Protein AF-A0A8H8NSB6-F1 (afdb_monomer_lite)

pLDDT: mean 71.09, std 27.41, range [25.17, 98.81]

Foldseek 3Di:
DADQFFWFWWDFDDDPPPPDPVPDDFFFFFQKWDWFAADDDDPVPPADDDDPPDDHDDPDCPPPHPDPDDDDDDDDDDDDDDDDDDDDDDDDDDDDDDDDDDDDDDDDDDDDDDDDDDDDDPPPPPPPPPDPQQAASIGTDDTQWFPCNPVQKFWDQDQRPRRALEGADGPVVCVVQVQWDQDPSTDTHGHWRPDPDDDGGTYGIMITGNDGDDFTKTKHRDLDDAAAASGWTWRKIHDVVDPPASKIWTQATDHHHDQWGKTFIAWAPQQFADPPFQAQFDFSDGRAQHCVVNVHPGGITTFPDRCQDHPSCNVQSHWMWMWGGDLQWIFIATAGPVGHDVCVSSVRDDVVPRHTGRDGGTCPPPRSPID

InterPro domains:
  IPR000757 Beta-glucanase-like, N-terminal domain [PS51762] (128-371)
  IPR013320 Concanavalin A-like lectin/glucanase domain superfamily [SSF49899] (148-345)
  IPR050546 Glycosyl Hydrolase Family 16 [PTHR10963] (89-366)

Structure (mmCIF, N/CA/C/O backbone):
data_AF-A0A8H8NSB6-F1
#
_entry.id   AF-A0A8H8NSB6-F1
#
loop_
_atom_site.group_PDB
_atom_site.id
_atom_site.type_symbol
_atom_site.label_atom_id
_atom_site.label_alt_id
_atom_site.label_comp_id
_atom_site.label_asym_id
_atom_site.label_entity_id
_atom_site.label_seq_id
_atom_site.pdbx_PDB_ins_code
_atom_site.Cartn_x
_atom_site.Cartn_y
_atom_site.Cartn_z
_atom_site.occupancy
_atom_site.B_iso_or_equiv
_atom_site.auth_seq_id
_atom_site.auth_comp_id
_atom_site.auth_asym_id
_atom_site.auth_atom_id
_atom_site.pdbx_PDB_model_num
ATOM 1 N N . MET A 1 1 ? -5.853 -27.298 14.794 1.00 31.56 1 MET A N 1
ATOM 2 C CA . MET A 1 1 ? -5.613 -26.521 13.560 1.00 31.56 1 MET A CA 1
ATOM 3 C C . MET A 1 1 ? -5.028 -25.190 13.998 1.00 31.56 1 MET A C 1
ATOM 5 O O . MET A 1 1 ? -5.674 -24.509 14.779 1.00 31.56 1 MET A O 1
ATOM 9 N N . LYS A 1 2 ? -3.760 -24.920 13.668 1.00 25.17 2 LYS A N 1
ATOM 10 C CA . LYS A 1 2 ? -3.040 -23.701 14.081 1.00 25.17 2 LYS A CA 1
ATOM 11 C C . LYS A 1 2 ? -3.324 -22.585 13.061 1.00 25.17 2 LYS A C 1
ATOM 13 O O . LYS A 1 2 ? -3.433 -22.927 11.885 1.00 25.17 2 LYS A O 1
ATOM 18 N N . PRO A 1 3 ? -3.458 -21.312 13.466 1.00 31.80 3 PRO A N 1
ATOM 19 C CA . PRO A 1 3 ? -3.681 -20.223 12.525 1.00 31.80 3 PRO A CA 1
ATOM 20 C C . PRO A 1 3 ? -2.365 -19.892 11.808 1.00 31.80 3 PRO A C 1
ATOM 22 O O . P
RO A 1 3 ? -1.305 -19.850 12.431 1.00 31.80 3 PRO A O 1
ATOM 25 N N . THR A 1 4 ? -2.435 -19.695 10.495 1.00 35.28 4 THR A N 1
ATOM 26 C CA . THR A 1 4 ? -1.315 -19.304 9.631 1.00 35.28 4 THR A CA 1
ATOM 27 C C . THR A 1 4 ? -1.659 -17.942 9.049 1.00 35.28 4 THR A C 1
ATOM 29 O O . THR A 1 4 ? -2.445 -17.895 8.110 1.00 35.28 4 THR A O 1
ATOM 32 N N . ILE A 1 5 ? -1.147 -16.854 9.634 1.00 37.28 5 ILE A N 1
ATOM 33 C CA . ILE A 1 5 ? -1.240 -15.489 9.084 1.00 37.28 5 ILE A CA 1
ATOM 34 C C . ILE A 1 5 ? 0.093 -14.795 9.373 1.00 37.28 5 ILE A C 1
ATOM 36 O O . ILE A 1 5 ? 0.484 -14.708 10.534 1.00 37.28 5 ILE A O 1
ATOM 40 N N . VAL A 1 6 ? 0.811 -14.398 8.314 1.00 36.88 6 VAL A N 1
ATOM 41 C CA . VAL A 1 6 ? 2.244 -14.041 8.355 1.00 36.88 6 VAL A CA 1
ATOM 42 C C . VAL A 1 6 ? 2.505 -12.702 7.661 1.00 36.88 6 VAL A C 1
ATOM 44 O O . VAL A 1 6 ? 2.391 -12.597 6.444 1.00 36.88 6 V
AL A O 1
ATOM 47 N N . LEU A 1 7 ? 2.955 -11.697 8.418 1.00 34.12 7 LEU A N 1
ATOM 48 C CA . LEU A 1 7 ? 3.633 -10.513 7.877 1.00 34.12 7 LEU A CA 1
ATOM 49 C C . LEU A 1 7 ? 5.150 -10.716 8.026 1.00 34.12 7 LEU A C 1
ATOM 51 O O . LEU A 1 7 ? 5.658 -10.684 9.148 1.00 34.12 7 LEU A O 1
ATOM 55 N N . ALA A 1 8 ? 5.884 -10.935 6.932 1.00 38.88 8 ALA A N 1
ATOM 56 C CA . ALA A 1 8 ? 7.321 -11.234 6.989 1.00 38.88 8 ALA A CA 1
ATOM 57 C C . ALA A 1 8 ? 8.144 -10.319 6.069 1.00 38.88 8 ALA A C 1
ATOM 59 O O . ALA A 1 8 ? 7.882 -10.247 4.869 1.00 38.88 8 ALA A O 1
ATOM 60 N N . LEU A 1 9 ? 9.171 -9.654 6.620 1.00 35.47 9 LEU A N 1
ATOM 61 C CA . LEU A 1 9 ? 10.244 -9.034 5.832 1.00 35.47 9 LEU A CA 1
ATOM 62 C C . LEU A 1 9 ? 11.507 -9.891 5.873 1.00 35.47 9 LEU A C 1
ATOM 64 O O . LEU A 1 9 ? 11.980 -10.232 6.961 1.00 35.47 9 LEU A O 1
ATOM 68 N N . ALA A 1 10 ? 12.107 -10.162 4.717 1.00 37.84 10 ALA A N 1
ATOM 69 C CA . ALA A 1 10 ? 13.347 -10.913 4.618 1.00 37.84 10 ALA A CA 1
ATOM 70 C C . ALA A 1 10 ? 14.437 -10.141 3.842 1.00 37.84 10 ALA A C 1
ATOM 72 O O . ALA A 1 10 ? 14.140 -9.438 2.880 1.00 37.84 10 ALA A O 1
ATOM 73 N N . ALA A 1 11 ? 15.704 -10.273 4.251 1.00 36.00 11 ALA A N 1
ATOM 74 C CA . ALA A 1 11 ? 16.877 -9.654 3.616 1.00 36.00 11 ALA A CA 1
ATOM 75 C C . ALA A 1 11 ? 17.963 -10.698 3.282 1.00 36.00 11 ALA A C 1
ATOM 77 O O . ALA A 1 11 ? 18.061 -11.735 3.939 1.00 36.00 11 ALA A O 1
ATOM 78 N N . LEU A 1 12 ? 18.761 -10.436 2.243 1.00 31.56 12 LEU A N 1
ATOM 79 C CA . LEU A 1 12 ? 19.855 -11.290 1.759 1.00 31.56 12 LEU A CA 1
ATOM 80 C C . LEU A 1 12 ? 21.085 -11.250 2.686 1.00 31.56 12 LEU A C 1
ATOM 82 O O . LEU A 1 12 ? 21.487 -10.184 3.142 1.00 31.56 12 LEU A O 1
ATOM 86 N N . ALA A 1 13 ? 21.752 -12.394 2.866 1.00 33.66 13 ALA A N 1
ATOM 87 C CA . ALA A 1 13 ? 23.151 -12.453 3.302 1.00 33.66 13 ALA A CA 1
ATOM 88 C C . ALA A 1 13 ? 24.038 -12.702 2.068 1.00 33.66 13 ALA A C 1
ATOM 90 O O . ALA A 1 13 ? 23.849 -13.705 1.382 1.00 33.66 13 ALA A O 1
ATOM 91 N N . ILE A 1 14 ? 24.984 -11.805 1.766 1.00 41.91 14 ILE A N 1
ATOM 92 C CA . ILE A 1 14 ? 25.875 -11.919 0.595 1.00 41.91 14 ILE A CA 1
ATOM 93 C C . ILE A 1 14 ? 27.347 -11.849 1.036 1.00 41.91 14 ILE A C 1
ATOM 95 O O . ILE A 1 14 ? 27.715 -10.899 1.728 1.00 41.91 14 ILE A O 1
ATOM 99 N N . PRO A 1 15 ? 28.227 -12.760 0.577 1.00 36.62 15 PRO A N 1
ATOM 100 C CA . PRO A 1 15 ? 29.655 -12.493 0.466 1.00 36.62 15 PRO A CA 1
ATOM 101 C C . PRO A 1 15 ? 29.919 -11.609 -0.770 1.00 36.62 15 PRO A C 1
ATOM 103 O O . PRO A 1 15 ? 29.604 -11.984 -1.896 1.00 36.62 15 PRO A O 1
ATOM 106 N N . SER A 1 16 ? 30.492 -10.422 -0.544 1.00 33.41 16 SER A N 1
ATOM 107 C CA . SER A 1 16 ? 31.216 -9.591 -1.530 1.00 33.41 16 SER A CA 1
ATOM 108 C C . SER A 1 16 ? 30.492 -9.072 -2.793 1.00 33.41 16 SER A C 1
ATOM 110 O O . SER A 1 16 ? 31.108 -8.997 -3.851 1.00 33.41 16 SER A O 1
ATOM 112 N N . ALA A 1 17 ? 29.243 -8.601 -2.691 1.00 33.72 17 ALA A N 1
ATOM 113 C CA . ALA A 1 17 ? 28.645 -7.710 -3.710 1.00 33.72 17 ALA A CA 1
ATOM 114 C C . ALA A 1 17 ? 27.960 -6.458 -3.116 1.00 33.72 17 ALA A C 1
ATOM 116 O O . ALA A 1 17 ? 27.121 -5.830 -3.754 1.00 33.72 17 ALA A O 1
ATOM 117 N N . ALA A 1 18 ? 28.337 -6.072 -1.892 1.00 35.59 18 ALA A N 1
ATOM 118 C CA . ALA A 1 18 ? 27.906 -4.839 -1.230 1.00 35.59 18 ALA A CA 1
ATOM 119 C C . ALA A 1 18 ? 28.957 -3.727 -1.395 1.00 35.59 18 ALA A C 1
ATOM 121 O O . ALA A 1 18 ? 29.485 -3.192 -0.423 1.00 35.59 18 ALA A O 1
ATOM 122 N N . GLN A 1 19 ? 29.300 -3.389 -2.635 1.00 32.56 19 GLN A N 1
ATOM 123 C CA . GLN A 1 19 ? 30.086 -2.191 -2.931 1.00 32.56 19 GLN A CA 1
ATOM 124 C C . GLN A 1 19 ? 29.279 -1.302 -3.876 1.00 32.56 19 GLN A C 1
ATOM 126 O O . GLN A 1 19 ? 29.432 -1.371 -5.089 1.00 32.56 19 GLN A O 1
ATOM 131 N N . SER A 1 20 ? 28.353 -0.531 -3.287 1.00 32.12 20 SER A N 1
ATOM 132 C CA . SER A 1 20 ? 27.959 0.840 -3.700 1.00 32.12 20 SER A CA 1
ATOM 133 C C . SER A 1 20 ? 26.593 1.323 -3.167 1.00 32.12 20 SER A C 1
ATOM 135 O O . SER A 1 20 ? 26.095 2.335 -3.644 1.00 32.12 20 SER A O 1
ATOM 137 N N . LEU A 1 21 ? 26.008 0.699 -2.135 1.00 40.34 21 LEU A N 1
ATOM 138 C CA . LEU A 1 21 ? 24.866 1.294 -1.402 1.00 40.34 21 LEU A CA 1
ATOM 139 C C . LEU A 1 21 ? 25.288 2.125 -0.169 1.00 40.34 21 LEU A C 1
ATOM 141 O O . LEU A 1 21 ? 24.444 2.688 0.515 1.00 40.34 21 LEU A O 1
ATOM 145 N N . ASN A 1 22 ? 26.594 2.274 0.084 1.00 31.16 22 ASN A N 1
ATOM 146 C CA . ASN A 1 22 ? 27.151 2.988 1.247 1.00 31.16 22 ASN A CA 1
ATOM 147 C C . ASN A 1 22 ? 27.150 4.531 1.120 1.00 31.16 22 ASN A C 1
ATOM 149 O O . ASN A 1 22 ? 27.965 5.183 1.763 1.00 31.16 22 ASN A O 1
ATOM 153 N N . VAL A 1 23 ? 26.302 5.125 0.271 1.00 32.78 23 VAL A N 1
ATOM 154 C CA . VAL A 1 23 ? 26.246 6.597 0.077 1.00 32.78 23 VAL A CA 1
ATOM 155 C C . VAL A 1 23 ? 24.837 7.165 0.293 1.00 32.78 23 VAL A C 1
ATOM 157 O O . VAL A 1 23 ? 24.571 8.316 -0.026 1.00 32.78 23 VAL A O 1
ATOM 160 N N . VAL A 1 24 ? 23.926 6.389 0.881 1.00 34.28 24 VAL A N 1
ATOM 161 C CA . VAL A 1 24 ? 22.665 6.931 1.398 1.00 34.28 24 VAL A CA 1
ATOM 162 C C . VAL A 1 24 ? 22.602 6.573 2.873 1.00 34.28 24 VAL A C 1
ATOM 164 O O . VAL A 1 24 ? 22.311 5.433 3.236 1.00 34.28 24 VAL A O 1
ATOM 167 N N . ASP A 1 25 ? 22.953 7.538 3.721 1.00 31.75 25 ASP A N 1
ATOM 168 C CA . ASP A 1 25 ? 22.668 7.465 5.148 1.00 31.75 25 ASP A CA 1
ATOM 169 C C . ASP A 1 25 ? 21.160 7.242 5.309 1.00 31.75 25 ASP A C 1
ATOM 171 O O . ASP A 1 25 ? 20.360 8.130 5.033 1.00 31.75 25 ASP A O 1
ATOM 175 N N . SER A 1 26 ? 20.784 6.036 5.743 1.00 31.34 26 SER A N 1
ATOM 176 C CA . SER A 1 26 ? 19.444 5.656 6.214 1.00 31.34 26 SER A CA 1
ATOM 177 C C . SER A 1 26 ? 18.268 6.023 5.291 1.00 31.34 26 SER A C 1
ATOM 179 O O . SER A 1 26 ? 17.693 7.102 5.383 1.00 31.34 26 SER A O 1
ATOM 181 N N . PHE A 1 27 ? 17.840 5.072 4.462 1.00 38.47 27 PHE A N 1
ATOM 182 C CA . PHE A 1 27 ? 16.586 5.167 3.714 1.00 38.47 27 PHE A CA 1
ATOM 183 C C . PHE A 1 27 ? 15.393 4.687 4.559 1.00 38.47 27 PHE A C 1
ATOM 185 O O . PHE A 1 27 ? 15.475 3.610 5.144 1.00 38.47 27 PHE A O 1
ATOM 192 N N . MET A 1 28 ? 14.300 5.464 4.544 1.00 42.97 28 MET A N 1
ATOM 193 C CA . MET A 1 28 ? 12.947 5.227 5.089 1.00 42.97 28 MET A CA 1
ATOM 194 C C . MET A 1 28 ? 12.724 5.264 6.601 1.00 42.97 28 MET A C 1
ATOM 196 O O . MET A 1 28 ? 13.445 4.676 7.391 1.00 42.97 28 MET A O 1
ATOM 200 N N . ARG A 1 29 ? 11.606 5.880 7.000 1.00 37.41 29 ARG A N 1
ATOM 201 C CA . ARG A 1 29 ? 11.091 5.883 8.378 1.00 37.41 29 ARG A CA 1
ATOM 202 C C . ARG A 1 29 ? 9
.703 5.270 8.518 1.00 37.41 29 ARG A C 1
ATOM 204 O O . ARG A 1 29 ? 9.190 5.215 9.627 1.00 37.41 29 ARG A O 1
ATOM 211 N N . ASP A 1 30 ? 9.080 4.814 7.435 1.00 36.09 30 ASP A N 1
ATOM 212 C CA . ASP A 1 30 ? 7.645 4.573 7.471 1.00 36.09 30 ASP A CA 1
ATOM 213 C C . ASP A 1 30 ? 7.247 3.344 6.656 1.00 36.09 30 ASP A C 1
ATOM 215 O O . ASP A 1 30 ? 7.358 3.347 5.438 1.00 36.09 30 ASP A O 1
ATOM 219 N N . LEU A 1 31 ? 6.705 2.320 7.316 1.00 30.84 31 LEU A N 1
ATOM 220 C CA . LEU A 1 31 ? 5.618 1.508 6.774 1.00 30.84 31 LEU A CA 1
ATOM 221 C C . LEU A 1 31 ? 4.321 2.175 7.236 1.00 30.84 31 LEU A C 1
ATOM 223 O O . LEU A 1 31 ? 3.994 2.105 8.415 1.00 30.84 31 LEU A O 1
***
- _What to do_
Wherever a line of the entries holds the string "glucanase", copy that line.

- _Response to the exercise_
  IPR000757 Beta-glucanase-like, N-terminal domain [PS51762] (128-371)
  IPR013320 Concanavalin A-like lectin/glucanase domain superfamily [SSF49899] (148-345)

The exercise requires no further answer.